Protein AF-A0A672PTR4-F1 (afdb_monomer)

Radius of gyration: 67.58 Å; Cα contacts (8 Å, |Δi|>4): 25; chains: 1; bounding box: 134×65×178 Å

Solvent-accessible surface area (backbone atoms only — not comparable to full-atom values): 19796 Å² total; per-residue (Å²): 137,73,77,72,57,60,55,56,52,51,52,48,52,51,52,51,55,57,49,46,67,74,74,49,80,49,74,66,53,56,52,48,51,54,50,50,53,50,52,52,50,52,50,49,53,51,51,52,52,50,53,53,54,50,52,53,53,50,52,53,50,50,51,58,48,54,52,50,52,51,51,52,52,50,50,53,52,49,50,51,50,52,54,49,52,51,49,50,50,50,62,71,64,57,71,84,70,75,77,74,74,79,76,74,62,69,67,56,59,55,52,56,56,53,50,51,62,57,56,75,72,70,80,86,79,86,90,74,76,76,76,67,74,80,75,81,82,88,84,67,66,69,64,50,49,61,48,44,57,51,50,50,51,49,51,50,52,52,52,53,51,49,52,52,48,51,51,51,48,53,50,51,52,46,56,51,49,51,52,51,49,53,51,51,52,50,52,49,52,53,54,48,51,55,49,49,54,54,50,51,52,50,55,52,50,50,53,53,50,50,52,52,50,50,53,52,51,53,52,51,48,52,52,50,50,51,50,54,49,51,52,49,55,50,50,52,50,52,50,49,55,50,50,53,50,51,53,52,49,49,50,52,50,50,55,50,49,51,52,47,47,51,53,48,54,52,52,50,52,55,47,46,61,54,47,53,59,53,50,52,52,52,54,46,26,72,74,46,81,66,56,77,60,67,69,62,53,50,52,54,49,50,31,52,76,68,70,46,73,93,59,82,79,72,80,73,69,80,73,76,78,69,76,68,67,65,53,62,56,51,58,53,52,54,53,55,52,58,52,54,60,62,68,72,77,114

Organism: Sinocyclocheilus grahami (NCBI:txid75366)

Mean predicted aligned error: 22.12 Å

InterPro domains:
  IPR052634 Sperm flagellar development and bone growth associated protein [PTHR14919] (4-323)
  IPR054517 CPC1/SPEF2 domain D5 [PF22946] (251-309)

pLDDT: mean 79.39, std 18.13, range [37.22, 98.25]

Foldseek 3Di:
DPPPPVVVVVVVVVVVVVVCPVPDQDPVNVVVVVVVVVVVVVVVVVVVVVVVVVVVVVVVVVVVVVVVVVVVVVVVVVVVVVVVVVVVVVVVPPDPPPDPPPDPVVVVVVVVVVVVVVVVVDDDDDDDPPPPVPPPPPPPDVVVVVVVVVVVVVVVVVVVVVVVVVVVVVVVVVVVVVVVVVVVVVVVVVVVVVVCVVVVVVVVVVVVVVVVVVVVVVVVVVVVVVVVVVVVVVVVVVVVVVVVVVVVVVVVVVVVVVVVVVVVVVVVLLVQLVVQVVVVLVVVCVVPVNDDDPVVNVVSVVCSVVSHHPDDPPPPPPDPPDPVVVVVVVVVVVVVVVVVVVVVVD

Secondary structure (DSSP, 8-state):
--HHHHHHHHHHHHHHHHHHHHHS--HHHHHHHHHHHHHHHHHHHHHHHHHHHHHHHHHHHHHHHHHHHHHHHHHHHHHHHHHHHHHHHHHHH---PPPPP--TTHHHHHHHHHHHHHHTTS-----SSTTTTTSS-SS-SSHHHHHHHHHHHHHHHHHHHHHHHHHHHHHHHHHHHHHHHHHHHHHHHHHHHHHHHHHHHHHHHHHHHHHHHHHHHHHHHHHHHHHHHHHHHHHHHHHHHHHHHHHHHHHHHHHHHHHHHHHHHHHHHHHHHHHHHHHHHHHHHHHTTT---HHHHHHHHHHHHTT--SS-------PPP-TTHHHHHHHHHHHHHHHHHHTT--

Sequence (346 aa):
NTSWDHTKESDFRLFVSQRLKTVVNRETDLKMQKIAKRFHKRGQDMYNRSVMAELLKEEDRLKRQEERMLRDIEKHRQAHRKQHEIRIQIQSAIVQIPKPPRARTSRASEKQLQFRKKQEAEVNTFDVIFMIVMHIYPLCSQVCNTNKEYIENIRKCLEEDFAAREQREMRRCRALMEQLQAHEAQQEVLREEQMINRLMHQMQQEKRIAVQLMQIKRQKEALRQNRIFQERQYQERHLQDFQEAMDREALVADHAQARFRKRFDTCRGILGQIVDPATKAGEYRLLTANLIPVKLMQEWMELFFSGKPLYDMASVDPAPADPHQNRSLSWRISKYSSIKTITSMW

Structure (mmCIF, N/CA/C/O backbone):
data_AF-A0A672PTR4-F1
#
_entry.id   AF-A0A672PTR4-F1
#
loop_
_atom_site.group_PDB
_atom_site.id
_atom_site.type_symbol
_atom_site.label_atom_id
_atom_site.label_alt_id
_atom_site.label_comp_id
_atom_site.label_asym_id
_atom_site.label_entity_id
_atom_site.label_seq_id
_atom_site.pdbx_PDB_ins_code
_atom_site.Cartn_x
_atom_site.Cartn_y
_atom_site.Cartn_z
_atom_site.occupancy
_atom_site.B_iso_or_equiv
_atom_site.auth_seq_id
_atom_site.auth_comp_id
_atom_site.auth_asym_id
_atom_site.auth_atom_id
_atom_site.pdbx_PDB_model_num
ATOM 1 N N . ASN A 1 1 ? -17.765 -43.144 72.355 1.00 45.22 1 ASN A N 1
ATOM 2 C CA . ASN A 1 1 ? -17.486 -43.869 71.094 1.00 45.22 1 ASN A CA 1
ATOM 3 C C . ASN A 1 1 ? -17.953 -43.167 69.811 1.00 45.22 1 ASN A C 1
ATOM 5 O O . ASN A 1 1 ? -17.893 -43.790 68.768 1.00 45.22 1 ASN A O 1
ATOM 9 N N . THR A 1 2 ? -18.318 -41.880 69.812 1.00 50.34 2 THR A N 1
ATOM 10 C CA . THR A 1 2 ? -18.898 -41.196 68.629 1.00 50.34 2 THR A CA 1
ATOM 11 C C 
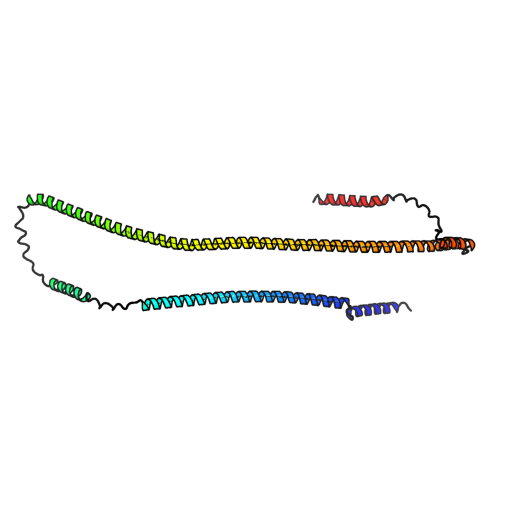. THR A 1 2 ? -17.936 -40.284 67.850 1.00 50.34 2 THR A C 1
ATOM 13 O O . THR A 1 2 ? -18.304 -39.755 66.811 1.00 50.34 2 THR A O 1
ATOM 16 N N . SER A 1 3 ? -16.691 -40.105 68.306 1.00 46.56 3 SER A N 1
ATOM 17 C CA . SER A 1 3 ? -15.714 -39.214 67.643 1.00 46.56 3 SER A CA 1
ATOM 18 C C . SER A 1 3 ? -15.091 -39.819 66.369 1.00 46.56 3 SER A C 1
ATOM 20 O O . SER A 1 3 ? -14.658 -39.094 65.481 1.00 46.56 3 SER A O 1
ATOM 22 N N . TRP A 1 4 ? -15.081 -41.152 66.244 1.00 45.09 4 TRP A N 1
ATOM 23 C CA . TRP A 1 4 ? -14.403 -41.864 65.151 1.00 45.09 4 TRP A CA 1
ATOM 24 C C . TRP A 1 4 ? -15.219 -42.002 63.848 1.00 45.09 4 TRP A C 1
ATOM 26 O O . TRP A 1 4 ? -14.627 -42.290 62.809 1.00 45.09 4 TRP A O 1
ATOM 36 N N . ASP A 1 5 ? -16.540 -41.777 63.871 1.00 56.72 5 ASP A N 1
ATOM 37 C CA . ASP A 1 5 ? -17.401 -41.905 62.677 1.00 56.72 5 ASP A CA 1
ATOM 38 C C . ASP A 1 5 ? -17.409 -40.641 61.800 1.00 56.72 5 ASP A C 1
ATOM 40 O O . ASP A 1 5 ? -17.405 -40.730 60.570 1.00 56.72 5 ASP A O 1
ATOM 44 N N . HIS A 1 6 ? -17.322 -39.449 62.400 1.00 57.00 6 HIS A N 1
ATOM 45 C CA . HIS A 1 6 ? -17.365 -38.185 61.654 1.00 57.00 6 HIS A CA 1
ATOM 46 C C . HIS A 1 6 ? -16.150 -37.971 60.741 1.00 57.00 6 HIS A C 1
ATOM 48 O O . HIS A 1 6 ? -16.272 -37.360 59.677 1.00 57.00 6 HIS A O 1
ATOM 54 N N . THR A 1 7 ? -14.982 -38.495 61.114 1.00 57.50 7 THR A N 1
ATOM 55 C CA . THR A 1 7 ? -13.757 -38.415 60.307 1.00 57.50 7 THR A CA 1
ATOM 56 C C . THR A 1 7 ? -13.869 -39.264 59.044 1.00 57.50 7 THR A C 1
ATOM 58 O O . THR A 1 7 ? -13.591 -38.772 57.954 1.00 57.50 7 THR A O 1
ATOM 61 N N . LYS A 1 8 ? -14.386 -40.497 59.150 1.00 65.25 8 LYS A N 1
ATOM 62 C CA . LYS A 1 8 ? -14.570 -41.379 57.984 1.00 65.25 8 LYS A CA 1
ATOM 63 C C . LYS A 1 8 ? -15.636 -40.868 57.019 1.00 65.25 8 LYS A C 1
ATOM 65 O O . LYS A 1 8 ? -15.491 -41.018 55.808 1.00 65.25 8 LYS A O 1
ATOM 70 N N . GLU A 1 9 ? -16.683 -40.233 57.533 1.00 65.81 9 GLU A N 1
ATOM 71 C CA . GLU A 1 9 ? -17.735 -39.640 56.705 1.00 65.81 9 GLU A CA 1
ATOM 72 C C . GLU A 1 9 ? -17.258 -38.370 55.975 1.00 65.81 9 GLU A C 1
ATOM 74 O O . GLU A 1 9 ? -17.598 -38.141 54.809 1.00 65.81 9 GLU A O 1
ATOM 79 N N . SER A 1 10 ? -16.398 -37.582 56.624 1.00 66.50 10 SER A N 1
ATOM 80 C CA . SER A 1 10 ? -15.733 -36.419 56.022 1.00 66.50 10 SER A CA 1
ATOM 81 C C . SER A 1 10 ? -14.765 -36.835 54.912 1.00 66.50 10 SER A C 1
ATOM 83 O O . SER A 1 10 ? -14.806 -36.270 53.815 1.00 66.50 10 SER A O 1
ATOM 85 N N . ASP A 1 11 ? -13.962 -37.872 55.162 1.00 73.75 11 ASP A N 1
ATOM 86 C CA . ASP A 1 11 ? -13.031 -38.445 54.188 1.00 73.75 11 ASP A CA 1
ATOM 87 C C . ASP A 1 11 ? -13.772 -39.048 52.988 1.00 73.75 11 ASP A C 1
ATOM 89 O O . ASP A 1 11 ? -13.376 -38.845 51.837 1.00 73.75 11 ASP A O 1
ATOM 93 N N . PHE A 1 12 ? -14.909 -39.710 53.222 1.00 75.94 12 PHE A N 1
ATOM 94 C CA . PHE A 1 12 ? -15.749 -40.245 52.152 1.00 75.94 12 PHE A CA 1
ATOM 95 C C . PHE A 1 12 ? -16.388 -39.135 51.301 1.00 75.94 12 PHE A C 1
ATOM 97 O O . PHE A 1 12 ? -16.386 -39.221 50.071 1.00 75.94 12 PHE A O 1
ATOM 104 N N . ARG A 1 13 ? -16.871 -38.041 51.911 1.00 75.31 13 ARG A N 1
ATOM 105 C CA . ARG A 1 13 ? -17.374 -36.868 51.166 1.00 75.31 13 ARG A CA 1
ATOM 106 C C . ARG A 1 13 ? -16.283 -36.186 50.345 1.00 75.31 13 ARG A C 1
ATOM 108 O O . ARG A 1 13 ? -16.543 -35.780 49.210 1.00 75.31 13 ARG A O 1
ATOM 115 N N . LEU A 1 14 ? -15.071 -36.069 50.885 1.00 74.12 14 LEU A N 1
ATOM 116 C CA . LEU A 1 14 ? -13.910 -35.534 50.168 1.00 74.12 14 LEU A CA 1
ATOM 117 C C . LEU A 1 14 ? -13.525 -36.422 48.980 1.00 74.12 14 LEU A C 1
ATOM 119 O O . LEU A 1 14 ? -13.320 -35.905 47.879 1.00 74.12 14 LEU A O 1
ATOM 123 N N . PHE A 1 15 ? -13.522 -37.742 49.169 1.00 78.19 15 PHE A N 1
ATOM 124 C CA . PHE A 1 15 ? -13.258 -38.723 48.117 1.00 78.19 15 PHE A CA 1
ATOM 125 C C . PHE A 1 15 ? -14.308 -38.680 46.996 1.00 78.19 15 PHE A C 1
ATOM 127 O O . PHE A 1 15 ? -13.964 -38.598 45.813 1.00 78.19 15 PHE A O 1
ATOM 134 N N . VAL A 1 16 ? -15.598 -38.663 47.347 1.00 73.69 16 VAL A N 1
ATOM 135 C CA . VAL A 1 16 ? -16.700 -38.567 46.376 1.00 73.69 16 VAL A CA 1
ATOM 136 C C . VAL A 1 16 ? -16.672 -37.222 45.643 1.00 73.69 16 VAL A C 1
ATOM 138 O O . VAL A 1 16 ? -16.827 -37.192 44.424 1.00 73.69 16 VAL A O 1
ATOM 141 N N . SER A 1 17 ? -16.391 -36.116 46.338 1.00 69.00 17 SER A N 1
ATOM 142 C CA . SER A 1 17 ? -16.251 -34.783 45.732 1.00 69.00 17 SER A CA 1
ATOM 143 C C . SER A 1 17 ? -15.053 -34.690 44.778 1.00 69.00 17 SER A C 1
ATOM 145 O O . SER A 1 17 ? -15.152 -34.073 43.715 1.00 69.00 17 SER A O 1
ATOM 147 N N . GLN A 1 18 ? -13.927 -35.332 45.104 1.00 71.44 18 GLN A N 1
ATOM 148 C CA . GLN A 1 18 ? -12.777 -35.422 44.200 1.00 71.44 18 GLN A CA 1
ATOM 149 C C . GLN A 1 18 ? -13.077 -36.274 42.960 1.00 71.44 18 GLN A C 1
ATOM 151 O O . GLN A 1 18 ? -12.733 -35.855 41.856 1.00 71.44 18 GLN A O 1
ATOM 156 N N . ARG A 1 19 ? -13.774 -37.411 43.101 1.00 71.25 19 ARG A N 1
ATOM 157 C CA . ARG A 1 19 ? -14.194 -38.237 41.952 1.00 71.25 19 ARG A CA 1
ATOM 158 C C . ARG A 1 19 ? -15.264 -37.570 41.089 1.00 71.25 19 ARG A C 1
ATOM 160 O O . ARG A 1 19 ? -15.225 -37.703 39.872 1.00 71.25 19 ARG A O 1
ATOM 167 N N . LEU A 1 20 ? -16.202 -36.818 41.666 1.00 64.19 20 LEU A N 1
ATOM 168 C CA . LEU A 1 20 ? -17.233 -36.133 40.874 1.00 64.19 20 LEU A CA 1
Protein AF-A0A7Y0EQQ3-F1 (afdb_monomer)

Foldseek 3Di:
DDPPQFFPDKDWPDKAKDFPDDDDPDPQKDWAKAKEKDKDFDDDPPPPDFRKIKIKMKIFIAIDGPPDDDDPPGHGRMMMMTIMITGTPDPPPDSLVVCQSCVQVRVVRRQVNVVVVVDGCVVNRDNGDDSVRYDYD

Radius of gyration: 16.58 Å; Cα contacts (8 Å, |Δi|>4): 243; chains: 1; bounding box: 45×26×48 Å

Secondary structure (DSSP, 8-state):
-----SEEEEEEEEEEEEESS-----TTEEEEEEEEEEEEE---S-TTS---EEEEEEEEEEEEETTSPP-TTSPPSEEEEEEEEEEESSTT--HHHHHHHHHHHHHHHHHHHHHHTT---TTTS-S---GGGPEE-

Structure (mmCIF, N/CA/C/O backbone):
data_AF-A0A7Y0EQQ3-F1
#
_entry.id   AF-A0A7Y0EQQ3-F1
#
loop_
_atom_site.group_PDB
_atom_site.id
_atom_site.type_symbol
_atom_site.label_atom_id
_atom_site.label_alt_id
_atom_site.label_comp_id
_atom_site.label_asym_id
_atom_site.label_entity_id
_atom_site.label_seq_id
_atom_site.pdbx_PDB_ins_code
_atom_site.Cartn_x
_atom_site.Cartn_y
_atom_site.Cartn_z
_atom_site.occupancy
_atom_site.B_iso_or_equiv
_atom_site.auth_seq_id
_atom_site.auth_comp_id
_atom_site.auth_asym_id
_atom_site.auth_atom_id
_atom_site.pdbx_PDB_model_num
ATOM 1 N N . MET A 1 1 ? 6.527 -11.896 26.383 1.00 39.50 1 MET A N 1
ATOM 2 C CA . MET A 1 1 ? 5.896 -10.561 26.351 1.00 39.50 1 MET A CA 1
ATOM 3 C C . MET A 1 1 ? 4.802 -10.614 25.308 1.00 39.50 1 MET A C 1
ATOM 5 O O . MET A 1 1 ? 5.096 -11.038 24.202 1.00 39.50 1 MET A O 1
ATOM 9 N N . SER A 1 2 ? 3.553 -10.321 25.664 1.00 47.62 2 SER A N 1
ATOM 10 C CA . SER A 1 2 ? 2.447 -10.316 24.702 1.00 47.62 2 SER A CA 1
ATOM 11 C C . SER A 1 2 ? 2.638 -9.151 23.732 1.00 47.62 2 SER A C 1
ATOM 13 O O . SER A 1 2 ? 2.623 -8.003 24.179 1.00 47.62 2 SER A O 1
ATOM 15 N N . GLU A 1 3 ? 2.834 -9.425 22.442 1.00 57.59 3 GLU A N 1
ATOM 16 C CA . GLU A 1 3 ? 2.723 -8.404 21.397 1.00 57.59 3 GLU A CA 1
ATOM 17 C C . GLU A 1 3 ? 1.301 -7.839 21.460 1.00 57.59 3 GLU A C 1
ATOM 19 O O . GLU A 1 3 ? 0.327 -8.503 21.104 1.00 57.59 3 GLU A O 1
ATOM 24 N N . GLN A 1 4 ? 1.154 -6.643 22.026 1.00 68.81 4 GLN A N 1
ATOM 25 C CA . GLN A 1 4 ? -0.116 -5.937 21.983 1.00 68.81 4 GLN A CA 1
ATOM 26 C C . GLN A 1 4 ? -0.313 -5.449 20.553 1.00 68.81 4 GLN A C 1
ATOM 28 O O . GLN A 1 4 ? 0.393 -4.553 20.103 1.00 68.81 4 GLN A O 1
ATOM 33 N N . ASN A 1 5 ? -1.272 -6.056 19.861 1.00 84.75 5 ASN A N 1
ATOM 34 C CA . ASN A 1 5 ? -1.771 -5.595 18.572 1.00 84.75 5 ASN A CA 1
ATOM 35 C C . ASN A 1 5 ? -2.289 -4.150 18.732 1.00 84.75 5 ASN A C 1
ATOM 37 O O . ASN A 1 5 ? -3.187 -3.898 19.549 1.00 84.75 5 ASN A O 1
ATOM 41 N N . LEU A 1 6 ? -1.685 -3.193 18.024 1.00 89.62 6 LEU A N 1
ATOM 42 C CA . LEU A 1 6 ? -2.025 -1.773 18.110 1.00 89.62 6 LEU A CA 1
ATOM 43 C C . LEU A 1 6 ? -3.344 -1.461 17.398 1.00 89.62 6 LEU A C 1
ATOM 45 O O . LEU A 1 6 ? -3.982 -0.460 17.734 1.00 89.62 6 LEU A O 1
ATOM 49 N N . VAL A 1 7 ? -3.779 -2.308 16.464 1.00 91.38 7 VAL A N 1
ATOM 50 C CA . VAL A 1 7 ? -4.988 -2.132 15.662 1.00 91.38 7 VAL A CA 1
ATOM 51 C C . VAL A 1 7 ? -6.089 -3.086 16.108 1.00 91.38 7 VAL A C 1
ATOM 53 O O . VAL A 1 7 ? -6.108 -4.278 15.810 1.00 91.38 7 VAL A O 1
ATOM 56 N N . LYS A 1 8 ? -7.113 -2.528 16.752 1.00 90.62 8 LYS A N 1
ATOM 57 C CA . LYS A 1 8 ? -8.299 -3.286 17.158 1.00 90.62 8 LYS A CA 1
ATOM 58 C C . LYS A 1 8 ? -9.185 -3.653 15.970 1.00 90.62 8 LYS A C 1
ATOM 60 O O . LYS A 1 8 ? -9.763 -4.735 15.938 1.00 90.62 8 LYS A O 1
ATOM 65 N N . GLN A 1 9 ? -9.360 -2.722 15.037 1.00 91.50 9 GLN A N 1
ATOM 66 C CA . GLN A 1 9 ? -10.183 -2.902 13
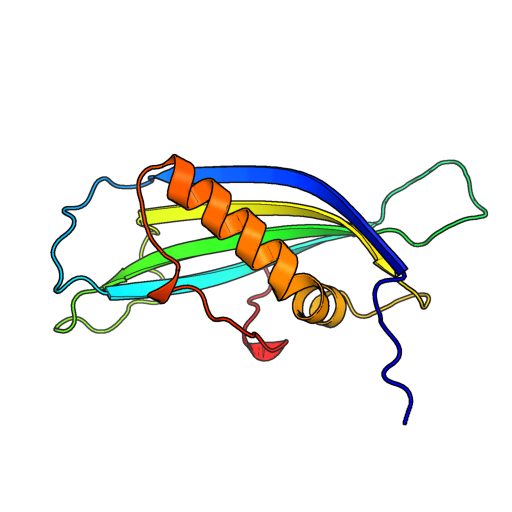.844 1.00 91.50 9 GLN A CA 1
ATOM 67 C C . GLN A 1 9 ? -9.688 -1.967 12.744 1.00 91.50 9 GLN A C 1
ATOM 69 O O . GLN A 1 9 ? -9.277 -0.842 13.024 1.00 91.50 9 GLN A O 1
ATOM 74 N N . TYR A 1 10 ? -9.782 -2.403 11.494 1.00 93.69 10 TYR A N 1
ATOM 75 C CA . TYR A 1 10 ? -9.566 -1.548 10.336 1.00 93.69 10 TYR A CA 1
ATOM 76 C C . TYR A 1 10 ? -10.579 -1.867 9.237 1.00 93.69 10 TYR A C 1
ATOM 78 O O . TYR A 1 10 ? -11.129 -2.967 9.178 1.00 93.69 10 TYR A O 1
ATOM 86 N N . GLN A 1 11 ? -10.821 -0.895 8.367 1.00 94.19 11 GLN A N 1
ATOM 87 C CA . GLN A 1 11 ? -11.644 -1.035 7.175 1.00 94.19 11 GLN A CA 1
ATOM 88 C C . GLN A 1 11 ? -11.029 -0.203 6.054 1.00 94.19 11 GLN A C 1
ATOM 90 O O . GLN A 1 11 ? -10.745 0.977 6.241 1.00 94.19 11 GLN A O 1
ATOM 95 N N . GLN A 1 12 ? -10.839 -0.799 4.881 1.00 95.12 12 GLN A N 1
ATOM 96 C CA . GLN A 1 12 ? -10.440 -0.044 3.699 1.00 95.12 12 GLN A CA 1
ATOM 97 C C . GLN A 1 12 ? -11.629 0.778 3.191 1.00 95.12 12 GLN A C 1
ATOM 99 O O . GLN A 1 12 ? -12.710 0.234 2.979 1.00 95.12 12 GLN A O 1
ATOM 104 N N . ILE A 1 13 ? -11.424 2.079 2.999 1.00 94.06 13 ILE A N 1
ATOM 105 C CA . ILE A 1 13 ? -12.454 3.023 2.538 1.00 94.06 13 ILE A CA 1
——
## About this exercise:
The lines above starting at the one that holds "ATOM 58 C C" and ending at the one that holds "ATOM 69 O O" are to be written out exactly, ends included, and no pictures are to be copied.

## Exercise output:
ATOM 58 C C . LYS A 1 8 ? -9.185 -3.653 15.970 1.00 90.62 8 LYS A C 1
ATOM 60 O O . LYS A 1 8 ? -9.763 -4.735 15.938 1.00 90.62 8 LYS A O 1
ATOM 65 N N . GLN A 1 9 ? -9.360 -2.722 15.037 1.00 91.50 9 GLN A N 1
ATOM 66 C CA . GLN A 1 9 ? -10.183 -2.902 13
.844 1.00 91.50 9 GLN A CA 1
ATOM 67 C C . GLN A 1 9 ? -9.688 -1.967 12.744 1.00 91.50 9 GLN A C 1
ATOM 69 O O . GLN A 1 9 ? -9.277 -0.842 13.024 1.00 91.50 9 GLN A O 1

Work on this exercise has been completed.